Records from a data source
--- START ---

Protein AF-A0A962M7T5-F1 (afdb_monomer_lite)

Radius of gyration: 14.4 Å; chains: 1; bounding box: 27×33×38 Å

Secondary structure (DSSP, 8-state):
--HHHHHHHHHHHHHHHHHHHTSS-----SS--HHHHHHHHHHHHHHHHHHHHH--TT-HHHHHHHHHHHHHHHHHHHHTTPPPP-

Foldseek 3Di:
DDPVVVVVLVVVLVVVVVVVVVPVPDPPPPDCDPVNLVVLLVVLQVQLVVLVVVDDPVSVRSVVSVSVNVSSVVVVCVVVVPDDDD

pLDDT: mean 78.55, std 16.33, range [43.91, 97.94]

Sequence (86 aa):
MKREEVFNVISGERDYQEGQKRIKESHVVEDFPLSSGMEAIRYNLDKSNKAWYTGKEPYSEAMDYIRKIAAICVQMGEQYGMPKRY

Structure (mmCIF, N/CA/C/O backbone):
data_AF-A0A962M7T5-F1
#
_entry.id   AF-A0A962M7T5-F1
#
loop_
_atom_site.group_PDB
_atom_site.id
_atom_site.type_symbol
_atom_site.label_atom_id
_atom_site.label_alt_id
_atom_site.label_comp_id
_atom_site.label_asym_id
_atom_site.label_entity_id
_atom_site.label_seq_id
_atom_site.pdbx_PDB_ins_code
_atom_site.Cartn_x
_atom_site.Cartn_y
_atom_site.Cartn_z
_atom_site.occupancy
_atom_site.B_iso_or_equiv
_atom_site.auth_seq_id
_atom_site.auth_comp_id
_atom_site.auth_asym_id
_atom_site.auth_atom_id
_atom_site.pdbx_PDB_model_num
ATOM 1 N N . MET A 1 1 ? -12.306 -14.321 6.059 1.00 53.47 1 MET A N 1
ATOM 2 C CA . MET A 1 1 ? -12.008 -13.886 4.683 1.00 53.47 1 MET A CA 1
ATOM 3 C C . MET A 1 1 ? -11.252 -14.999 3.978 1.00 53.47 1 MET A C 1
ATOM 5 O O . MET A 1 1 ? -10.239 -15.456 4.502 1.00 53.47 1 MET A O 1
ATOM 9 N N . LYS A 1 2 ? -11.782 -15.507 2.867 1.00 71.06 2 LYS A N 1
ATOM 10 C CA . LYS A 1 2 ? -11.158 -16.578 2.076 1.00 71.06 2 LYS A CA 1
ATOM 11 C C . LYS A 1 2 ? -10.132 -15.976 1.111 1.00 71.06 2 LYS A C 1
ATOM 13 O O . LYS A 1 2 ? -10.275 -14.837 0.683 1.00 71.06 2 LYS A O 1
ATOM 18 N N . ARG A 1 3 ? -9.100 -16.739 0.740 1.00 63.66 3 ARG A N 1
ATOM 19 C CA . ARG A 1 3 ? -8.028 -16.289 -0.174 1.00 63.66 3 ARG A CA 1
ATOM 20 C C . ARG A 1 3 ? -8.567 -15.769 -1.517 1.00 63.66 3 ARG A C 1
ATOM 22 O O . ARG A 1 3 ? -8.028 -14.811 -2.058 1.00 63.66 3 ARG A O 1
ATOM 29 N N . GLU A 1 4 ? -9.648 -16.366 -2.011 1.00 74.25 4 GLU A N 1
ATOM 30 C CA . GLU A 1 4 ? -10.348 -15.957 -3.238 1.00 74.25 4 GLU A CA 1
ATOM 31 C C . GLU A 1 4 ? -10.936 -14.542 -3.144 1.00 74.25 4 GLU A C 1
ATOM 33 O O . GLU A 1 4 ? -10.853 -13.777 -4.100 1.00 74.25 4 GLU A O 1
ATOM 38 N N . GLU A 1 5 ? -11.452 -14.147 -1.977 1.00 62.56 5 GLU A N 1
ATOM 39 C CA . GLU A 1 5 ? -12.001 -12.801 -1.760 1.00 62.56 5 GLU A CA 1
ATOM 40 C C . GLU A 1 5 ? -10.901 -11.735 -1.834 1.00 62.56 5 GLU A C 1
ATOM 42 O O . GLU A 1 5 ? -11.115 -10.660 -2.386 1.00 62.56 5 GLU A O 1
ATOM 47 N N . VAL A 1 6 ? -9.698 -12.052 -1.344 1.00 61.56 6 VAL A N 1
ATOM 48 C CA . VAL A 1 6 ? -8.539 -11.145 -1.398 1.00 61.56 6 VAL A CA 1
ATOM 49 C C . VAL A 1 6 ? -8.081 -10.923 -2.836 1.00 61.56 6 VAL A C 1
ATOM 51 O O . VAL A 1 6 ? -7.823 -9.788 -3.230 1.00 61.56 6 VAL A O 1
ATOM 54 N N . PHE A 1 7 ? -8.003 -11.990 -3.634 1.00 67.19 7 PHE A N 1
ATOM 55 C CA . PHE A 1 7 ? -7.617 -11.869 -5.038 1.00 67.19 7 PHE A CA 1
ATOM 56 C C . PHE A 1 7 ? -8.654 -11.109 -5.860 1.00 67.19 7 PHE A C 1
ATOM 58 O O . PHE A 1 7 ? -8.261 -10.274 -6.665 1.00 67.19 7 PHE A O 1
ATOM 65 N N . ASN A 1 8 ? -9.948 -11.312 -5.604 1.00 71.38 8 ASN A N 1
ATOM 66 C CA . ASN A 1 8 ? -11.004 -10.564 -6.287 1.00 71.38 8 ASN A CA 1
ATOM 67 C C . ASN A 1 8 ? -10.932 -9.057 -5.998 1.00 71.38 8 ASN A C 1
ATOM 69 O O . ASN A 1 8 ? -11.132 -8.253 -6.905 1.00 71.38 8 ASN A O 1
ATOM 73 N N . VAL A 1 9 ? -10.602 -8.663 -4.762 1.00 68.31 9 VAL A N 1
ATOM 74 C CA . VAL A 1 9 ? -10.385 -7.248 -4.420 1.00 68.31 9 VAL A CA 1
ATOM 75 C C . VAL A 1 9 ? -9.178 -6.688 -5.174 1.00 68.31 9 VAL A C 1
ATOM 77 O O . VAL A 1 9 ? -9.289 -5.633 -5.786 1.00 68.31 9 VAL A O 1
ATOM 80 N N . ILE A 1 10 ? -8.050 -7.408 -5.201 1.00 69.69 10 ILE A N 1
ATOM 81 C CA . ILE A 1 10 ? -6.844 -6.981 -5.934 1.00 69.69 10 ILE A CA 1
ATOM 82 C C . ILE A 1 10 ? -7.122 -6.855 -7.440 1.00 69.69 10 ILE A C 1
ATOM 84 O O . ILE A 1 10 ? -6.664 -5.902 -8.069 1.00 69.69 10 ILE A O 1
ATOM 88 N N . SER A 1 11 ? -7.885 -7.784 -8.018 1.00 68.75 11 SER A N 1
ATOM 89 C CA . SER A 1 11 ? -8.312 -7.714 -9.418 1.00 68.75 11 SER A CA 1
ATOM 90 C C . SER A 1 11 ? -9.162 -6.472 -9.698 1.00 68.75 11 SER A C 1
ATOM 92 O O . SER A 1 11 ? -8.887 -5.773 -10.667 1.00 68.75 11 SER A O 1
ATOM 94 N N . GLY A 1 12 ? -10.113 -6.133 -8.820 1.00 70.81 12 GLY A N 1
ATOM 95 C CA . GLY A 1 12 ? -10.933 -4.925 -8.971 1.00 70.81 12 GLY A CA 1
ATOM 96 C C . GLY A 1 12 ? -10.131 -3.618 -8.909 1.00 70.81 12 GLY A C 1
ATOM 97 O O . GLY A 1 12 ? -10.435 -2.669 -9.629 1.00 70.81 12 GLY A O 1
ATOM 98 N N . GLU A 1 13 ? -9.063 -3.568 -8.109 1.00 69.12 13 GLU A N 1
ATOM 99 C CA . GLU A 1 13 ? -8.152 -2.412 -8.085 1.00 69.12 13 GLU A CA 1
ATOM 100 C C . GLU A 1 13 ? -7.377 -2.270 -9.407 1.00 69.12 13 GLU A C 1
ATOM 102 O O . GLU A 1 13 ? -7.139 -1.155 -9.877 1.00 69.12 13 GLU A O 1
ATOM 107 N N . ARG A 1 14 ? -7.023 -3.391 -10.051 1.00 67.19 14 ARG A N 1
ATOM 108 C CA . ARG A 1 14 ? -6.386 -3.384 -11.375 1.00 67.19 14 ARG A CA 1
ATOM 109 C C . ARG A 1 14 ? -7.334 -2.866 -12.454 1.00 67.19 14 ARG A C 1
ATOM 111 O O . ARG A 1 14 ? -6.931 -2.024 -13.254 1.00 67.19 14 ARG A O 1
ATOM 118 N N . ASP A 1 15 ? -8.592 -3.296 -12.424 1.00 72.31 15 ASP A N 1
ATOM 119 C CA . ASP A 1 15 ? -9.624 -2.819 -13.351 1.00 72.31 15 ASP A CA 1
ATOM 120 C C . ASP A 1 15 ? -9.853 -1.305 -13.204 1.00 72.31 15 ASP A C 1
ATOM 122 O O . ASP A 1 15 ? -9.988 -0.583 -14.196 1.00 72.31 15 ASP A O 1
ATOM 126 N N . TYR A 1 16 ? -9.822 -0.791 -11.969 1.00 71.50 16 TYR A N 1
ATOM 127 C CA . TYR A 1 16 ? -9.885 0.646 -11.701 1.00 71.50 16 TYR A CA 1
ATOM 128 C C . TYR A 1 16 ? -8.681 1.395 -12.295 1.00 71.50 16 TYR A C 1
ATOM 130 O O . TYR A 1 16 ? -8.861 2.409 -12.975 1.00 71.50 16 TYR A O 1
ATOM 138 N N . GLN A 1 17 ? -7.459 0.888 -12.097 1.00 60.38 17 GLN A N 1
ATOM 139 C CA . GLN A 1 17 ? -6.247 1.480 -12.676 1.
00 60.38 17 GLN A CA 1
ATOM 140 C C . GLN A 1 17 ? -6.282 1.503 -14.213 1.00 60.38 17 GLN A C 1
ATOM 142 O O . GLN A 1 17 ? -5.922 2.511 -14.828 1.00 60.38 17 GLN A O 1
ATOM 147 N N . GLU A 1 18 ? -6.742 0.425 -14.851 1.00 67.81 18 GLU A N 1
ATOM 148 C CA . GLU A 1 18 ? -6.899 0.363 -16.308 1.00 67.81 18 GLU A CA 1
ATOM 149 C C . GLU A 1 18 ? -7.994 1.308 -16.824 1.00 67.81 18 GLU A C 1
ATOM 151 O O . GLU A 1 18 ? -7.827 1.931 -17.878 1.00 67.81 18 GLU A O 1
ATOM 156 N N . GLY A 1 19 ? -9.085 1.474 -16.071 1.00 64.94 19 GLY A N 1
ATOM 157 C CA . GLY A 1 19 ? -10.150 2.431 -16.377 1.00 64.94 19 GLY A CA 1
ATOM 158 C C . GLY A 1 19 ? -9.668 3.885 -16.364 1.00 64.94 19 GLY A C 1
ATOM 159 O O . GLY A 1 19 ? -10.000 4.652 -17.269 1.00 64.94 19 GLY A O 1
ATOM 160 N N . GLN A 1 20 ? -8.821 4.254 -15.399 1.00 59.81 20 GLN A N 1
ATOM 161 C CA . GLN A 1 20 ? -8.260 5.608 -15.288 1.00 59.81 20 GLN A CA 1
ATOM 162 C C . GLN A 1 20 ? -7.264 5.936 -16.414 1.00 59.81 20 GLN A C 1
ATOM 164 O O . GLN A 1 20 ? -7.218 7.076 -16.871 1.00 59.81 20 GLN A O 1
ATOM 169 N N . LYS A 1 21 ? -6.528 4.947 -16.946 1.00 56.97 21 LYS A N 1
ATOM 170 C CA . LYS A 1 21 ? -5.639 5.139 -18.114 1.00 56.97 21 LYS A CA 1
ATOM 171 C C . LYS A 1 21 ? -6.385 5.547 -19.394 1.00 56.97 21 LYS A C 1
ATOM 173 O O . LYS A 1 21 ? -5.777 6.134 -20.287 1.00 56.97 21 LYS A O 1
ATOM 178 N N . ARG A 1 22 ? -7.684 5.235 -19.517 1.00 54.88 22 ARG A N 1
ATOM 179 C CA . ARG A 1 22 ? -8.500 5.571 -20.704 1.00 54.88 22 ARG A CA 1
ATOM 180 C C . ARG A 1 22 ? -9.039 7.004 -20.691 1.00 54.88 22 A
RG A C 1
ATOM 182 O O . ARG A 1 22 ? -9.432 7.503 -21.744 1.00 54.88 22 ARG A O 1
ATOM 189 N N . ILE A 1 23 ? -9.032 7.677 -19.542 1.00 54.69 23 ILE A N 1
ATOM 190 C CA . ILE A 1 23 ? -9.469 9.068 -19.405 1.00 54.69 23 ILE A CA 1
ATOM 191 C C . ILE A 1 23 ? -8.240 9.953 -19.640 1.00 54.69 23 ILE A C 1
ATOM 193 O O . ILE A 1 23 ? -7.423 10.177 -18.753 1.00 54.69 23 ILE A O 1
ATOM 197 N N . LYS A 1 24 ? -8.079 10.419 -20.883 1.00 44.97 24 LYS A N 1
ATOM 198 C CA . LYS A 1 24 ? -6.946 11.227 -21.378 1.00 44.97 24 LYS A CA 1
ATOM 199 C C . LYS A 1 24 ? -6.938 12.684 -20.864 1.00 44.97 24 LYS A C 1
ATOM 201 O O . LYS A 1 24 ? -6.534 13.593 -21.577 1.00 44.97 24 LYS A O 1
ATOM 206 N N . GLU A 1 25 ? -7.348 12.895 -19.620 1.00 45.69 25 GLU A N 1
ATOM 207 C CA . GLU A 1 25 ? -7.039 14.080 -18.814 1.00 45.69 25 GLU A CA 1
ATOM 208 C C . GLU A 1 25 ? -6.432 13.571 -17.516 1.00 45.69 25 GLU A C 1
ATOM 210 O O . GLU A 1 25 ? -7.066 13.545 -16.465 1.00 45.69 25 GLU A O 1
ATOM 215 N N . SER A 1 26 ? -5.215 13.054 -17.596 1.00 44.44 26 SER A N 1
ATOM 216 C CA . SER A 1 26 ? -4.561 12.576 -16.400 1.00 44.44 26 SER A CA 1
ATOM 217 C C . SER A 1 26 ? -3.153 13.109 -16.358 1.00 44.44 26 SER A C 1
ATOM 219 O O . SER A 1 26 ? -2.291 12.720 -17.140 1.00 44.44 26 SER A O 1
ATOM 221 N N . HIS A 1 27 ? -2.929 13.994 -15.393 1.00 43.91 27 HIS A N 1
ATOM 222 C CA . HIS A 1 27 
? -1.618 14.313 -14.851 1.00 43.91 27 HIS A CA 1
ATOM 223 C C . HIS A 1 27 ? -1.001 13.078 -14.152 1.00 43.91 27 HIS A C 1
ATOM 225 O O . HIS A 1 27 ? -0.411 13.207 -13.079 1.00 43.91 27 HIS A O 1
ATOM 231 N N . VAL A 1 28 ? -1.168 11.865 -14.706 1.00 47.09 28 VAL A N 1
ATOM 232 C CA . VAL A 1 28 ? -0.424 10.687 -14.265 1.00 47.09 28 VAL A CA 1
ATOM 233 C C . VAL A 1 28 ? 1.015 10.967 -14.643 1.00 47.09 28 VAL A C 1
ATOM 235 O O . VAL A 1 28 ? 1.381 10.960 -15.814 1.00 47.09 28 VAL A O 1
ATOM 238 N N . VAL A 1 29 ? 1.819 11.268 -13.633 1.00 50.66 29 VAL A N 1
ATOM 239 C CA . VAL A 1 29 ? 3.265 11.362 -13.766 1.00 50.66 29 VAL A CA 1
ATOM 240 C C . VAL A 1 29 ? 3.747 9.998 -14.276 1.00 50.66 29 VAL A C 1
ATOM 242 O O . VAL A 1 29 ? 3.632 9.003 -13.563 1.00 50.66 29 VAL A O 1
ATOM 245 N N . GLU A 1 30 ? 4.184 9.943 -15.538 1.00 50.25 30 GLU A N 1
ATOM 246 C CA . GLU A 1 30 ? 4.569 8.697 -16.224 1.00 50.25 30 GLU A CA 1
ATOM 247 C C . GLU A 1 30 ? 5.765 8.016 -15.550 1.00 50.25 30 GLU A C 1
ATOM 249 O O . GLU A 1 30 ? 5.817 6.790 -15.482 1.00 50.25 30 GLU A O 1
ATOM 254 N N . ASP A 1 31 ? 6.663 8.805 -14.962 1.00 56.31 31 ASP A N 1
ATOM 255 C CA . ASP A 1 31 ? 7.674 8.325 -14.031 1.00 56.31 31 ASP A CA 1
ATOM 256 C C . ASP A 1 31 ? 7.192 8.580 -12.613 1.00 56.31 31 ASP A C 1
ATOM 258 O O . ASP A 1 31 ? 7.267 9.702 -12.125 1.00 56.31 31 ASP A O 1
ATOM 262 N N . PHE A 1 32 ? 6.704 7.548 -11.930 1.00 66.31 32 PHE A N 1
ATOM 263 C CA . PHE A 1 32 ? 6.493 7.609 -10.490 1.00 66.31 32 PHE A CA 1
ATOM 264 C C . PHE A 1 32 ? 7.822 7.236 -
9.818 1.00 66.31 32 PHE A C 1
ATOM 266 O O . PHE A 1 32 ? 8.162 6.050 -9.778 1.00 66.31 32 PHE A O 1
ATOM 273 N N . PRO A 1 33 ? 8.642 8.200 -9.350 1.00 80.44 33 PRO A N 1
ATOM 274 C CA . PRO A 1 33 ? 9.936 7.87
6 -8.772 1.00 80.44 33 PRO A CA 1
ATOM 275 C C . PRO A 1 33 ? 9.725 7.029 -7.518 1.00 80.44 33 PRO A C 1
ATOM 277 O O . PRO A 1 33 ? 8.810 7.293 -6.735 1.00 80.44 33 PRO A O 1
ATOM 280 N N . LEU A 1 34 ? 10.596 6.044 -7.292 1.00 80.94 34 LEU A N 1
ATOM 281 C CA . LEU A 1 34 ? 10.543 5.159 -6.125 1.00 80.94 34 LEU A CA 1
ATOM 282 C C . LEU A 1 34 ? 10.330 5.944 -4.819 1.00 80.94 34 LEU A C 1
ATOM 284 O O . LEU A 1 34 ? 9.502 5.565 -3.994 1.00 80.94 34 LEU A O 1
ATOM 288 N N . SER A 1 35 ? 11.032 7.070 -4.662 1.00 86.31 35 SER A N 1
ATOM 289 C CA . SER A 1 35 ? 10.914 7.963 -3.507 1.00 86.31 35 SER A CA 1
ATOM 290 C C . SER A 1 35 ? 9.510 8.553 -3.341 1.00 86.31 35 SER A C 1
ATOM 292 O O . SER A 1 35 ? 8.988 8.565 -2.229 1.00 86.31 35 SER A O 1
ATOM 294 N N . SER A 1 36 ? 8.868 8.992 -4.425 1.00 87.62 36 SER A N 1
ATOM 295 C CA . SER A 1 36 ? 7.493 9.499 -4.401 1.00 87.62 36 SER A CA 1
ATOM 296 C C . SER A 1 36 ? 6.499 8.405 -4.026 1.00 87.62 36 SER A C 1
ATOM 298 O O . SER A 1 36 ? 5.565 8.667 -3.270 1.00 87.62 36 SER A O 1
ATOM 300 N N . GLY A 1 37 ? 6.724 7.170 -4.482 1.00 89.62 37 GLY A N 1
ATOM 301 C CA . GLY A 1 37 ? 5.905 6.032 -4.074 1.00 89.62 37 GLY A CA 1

--- END ---

# WHAT THE TASK REQUIRES
Return exactly the lines above from the line that has "00 60.38 17 GLN A CA 1" through the line that has "ATOM 147 N N", inclusive, and nothing else.

# TASK RESPONSE
00 60.38 17 GLN A CA 1
ATOM 140 C C . GLN A 1 17 ? -6.282 1.503 -14.213 1.00 60.38 17 GLN A C 1
ATOM 142 O O . GLN A 1 17 ? -5.922 2.511 -14.828 1.00 60.38 17 GLN A O 1
ATOM 147 N N . GLU A 1 18 ? -6.742 0.425 -14.851 1.00 67.81 18 GLU A N 1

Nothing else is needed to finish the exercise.